Dreams die hard. For Earl Pardini and a dedicated group who populate the dream of a restored Catskill Mountain Railroad line that could stretch from the Hudson to Highmount, it was a bad week as the county legislature passed and then the county executive signed a budget that calls for ripping up the tracks and selling the steel. It will rescind their lease on the rail corridor and eventually make the once upon a time Ulster-Delaware Railroad that wound up into the hills of Shandaken into a benign rail trail, a tourist attraction that will garner greater returns in a shorter amount of time.
The group has toiled steadily and put some $1.5 million that it has raised into its restoration project, has fixed track in Kingston westward and from Phoenicia eastward, sort of its own transcontinental project. Catskill Mountain Railroad, all volunteer, has put years into the project, has restored five miles of track, has some trains up and running, and still has two years left on its lease of the property.

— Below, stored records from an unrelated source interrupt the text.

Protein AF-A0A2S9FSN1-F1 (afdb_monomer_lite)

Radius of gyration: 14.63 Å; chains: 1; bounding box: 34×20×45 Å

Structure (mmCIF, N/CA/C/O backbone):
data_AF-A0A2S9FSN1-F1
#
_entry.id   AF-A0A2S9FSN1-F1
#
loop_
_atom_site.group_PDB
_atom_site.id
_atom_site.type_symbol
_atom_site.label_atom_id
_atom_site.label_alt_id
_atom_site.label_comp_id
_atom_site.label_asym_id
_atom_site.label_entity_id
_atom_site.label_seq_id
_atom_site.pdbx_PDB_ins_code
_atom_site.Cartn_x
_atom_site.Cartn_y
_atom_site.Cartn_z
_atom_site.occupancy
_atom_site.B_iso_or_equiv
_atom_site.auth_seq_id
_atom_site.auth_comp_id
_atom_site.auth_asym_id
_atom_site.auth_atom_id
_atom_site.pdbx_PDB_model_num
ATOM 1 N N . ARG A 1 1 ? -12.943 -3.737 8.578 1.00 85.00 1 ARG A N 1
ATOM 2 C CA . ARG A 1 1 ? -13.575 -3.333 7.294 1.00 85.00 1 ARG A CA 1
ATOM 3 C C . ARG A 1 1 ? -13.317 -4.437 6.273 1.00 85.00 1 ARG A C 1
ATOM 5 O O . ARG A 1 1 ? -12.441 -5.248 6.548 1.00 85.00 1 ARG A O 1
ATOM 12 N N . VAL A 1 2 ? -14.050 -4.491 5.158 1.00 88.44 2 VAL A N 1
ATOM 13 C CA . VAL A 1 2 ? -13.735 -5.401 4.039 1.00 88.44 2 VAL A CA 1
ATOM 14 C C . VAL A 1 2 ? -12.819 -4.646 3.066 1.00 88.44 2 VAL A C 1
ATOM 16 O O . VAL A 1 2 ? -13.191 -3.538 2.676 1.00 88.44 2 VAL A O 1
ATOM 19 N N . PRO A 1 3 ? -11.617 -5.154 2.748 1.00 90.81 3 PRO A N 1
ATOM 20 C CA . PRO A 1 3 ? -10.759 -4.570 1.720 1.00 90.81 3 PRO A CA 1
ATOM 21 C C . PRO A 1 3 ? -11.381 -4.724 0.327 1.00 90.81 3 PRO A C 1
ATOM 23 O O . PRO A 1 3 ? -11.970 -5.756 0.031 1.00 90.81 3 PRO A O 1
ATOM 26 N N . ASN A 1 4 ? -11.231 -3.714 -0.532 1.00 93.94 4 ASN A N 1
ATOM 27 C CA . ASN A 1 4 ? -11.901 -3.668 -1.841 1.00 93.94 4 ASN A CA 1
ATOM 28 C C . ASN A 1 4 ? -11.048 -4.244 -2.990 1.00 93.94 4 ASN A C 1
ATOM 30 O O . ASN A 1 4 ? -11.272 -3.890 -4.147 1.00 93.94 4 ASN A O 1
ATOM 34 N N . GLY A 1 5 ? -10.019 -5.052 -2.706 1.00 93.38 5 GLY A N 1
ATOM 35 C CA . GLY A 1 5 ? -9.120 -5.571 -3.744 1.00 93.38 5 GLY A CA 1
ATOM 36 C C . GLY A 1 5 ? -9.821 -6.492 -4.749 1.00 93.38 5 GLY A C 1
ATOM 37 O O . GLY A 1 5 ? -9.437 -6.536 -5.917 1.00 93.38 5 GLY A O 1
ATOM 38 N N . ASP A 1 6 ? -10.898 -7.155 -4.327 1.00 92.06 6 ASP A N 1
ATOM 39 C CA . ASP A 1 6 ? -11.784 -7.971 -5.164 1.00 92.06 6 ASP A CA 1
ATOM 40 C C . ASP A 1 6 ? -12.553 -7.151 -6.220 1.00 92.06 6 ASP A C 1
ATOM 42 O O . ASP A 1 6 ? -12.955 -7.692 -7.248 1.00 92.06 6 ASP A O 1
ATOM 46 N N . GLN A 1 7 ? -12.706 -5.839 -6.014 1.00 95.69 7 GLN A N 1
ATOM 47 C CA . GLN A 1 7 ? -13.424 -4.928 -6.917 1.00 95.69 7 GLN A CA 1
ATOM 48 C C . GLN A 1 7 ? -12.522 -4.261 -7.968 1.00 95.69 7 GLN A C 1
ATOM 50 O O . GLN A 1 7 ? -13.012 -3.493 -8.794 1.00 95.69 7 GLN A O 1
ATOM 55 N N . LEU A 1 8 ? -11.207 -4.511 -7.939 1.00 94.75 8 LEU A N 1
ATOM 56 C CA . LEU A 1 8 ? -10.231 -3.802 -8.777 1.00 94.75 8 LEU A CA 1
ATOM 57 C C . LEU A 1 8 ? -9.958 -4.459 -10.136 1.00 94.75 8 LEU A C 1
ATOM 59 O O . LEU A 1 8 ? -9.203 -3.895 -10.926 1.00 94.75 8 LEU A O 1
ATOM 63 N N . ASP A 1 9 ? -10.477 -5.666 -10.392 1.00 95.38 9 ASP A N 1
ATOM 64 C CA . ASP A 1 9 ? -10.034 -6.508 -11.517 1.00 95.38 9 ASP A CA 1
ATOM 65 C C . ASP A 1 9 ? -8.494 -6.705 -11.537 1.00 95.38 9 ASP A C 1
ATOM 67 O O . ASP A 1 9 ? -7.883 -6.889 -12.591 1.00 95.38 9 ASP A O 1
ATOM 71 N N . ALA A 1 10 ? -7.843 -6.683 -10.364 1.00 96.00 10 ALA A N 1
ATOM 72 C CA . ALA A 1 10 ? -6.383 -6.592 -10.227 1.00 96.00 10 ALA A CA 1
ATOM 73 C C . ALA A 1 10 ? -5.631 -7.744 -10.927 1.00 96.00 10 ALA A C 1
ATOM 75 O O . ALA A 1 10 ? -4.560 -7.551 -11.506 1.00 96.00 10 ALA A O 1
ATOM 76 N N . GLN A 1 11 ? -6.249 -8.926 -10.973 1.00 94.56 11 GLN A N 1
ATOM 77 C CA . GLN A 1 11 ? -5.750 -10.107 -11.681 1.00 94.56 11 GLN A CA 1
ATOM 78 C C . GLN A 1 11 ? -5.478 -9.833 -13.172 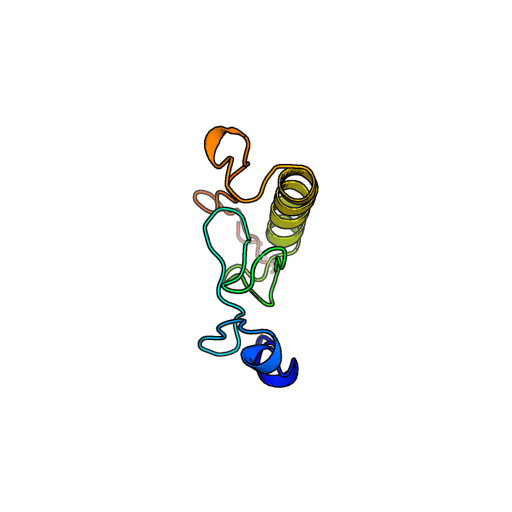1.00 94.56 11 GLN A C 1
ATOM 80 O O . GLN A 1 11 ? -4.537 -10.382 -13.740 1.00 94.56 11 GLN A O 1
ATOM 85 N N . ARG A 1 12 ? -6.236 -8.929 -13.815 1.00 96.94 12 ARG A N 1
ATOM 86 C CA . ARG A 1 12 ? -6.000 -8.526 -15.216 1.00 96.94 12 ARG A CA 1
ATOM 87 C C . ARG A 1 12 ? -4.666 -7.806 -15.415 1.00 96.94 12 ARG A C 1
ATOM 89 O O . ARG A 1 12 ? -4.138 -7.811 -16.522 1.00 96.94 12 ARG A O 1
ATOM 96 N N . ALA A 1 13 ? -4.138 -7.192 -14.360 1.00 96.56 13 ALA A N 1
ATOM 97 C CA . ALA A 1 13 ? -2.833 -6.544 -14.338 1.00 96.56 13 ALA A CA 1
ATOM 98 C C . ALA A 1 13 ? -1.719 -7.464 -13.799 1.00 96.56 13 ALA A C 1
ATOM 100 O O . ALA A 1 13 ? -0.590 -7.011 -13.643 1.00 96.56 13 ALA A O 1
ATOM 101 N N . GLY A 1 14 ? -2.014 -8.739 -13.508 1.00 97.38 14 GLY A N 1
ATOM 102 C CA . GLY A 1 14 ? -1.061 -9.667 -12.888 1.00 97.38 14 GLY A CA 1
ATOM 103 C C . GLY A 1 14 ? -0.835 -9.416 -11.393 1.00 97.38 14 GLY A C 1
ATOM 104 O O . GLY A 1 14 ? 0.210 -9.787 -10.859 1.00 97.38 14 GLY A O 1
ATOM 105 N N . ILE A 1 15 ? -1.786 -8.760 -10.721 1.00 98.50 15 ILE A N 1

The cruel reality, as some see it though, is that finishing the project will take way too much money for the group to raise, estimated as high as $50 million to really do it right. And as wonderful a job as has been done, that’s way more than can be expected to be raised, and the amount of labor to be conducted with volunteers, is enormous. Witness the excruciating slow process over the years.
The Ulster County Trails Advisory Committee believes that trail users deserve access, the Woodstock Land Conservancy is enthusiastic about the possibilities, and cold-eyed realists in the county see a better return on investment, not to mention $625,000 in revenue from the sale of the steel rails.
You can see where it’s going. It is, in a lot of ways, understandable. More people will have better, and faster access to a walking trail that stretches from the Walkway Over The Hudson on up into the mountains. This editorial is not to convince you otherwise. It is, instead, a lament for another lost dream, for preserving an earlier time, for the romance of the train…and for the clear eyed, idealists who poured heart, soul and expertise into the enterprise of saving a piece of ourselves and making a statement about the relationship between us and these mountains over the last 100 years.